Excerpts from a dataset
::::
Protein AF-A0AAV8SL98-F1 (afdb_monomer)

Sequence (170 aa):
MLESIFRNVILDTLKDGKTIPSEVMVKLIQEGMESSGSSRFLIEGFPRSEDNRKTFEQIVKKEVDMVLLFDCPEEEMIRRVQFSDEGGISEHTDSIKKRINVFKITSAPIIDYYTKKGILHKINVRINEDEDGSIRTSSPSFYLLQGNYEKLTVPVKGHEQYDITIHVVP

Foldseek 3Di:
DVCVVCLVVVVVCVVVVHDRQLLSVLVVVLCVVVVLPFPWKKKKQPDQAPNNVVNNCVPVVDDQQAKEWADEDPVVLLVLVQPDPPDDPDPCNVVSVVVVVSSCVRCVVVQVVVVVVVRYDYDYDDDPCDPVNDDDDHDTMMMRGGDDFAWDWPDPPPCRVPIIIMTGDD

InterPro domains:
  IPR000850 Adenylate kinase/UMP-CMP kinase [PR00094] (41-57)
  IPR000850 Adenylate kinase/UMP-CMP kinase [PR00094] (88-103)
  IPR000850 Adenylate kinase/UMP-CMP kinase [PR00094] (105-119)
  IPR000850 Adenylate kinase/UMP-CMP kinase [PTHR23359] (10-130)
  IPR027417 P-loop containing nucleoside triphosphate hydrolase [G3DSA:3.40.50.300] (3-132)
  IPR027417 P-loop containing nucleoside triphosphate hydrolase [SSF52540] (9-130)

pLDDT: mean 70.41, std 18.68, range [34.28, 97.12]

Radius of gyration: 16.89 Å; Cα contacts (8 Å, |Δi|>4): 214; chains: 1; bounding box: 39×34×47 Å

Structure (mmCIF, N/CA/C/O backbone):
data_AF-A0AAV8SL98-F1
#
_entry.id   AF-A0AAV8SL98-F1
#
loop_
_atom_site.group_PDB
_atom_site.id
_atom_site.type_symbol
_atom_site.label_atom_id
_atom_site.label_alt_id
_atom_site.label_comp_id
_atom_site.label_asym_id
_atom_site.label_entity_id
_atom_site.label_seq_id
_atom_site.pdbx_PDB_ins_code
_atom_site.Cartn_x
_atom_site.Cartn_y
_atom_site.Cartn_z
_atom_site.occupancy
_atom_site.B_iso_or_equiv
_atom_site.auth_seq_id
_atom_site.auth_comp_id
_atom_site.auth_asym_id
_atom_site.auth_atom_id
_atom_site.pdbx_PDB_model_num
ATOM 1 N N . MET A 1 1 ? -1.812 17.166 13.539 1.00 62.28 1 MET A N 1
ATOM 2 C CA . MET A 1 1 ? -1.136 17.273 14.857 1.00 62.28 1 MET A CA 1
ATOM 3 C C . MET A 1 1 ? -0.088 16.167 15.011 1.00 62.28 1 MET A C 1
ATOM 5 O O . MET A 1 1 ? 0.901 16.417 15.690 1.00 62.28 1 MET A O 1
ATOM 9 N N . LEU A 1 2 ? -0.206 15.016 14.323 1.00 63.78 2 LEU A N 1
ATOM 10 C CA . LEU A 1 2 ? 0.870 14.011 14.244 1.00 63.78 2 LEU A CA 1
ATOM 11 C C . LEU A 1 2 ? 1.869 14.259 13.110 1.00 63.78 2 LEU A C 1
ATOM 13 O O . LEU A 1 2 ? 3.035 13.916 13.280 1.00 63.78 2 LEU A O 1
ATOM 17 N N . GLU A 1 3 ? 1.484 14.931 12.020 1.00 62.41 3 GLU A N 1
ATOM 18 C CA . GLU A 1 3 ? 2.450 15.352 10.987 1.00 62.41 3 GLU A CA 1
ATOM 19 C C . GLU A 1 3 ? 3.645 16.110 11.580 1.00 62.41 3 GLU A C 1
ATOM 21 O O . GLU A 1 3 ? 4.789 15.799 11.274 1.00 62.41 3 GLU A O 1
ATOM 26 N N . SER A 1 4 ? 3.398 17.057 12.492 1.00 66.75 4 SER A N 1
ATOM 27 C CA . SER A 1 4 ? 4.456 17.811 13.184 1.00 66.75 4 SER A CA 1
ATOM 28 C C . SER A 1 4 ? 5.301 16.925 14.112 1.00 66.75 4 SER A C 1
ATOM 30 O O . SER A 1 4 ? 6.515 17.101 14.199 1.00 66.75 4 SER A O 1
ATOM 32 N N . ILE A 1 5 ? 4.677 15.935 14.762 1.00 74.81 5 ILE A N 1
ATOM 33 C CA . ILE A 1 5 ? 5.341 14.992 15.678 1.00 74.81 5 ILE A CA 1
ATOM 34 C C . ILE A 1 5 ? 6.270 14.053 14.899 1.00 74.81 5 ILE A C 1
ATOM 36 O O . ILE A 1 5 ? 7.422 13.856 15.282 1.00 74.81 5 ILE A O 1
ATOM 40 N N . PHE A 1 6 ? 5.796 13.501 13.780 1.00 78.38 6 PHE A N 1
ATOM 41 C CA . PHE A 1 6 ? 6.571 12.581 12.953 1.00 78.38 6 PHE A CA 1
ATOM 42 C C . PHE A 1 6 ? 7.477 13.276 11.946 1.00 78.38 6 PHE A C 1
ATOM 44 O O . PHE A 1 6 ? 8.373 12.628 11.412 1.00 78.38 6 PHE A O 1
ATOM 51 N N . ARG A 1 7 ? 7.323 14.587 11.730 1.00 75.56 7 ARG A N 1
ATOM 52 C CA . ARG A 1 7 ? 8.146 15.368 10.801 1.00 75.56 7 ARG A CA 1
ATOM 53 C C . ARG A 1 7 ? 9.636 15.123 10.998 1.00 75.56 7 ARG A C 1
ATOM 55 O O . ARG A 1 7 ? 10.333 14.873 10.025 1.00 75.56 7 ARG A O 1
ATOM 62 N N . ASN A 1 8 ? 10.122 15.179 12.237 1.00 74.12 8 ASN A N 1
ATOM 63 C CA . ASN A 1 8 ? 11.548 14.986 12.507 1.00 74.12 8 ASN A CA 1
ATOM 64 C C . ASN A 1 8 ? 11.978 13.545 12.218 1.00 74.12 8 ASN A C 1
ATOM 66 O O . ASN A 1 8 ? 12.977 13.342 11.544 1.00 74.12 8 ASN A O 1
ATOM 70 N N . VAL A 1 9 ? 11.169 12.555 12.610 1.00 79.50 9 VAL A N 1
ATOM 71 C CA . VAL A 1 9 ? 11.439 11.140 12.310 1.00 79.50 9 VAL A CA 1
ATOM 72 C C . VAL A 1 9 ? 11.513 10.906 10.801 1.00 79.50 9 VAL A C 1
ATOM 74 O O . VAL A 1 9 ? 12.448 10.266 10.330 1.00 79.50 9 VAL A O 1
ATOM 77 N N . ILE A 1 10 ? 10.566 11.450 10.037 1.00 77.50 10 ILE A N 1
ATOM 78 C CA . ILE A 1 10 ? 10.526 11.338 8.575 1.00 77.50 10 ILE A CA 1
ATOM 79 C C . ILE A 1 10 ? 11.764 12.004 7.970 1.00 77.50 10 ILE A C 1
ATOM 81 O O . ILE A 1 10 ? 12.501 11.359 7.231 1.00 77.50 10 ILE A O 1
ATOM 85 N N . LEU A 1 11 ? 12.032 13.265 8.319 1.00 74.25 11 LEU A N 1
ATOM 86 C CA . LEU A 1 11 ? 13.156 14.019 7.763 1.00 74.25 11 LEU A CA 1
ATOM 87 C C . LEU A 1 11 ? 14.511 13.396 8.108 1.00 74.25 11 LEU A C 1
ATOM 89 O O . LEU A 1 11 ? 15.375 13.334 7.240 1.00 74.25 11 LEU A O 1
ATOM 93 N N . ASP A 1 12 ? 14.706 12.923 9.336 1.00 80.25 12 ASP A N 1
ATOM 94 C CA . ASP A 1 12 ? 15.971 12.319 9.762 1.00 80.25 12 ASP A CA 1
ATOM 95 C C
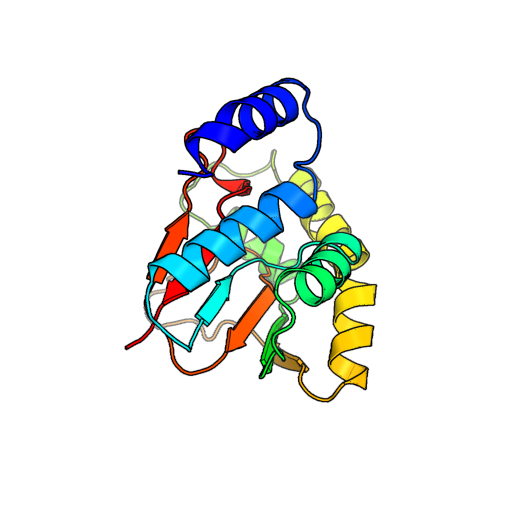 . ASP A 1 12 ? 16.183 10.955 9.096 1.00 80.25 12 ASP A C 1
ATOM 97 O O . ASP A 1 12 ? 17.266 10.667 8.593 1.00 80.25 12 ASP A O 1
ATOM 101 N N . THR A 1 13 ? 15.124 10.151 8.980 1.00 76.38 13 THR A N 1
ATOM 102 C CA . THR A 1 13 ? 15.181 8.868 8.267 1.00 76.38 13 THR A CA 1
ATOM 103 C C . THR A 1 13 ? 15.515 9.068 6.785 1.00 76.38 13 THR A C 1
ATOM 105 O O . THR A 1 13 ? 16.330 8.333 6.230 1.00 76.38 13 THR A O 1
ATOM 108 N N . LEU A 1 14 ? 14.937 10.094 6.153 1.00 74.56 14 LEU A N 1
A
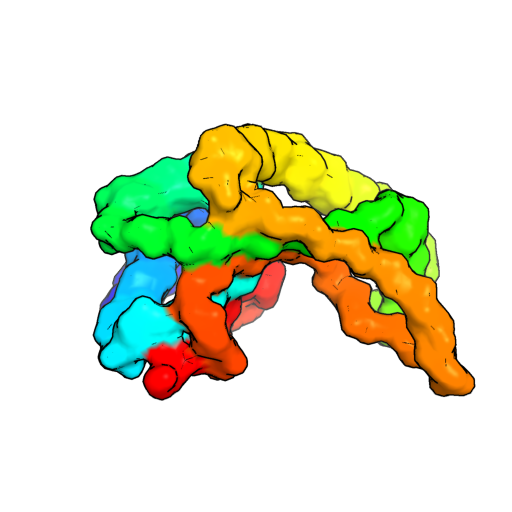TOM 109 C CA . LEU A 1 14 ? 15.188 10.423 4.750 1.00 74.56 14 LEU A CA 1
ATOM 110 C C . LEU A 1 14 ? 16.600 10.974 4.517 1.00 74.56 14 LEU A C 1
ATOM 112 O O . LEU A 1 14 ? 17.244 10.570 3.550 1.00 74.56 14 LEU A O 1
ATOM 116 N N . LYS A 1 15 ? 17.109 11.837 5.409 1.00 73.44 15 LYS A N 1
ATOM 117 C CA . LYS A 1 15 ? 18.505 12.318 5.371 1.00 73.44 15 LYS A CA 1
ATOM 118 C C . LYS A 1 15 ? 19.508 11.174 5.476 1.00 73.44 15 LYS A C 1
ATOM 120 O O . LYS A 1 15 ? 20.510 11.177 4.769 1.00 73.44 15 LYS A O 1
ATOM 125 N N . ASP A 1 16 ? 19.211 10.191 6.319 1.00 76.69 16 ASP A N 1
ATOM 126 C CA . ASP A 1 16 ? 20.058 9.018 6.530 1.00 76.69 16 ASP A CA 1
::::
All lines above between those holding "ATOM 51 N N" and "ATOM 53 C C", inclusive, must be set down unchanged, and no other line may be included.

Answer to the problem:
ATOM 51 N N . ARG A 1 7 ? 7.323 14.587 11.730 1.00 75.56 7 ARG A N 1
ATOM 52 C CA . ARG A 1 7 ? 8.146 15.368 10.801 1.00 75.56 7 ARG A CA 1
ATOM 53 C C . ARG A 1 7 ? 9.636 15.123 10.998 1.00 75.56 7 ARG A C 1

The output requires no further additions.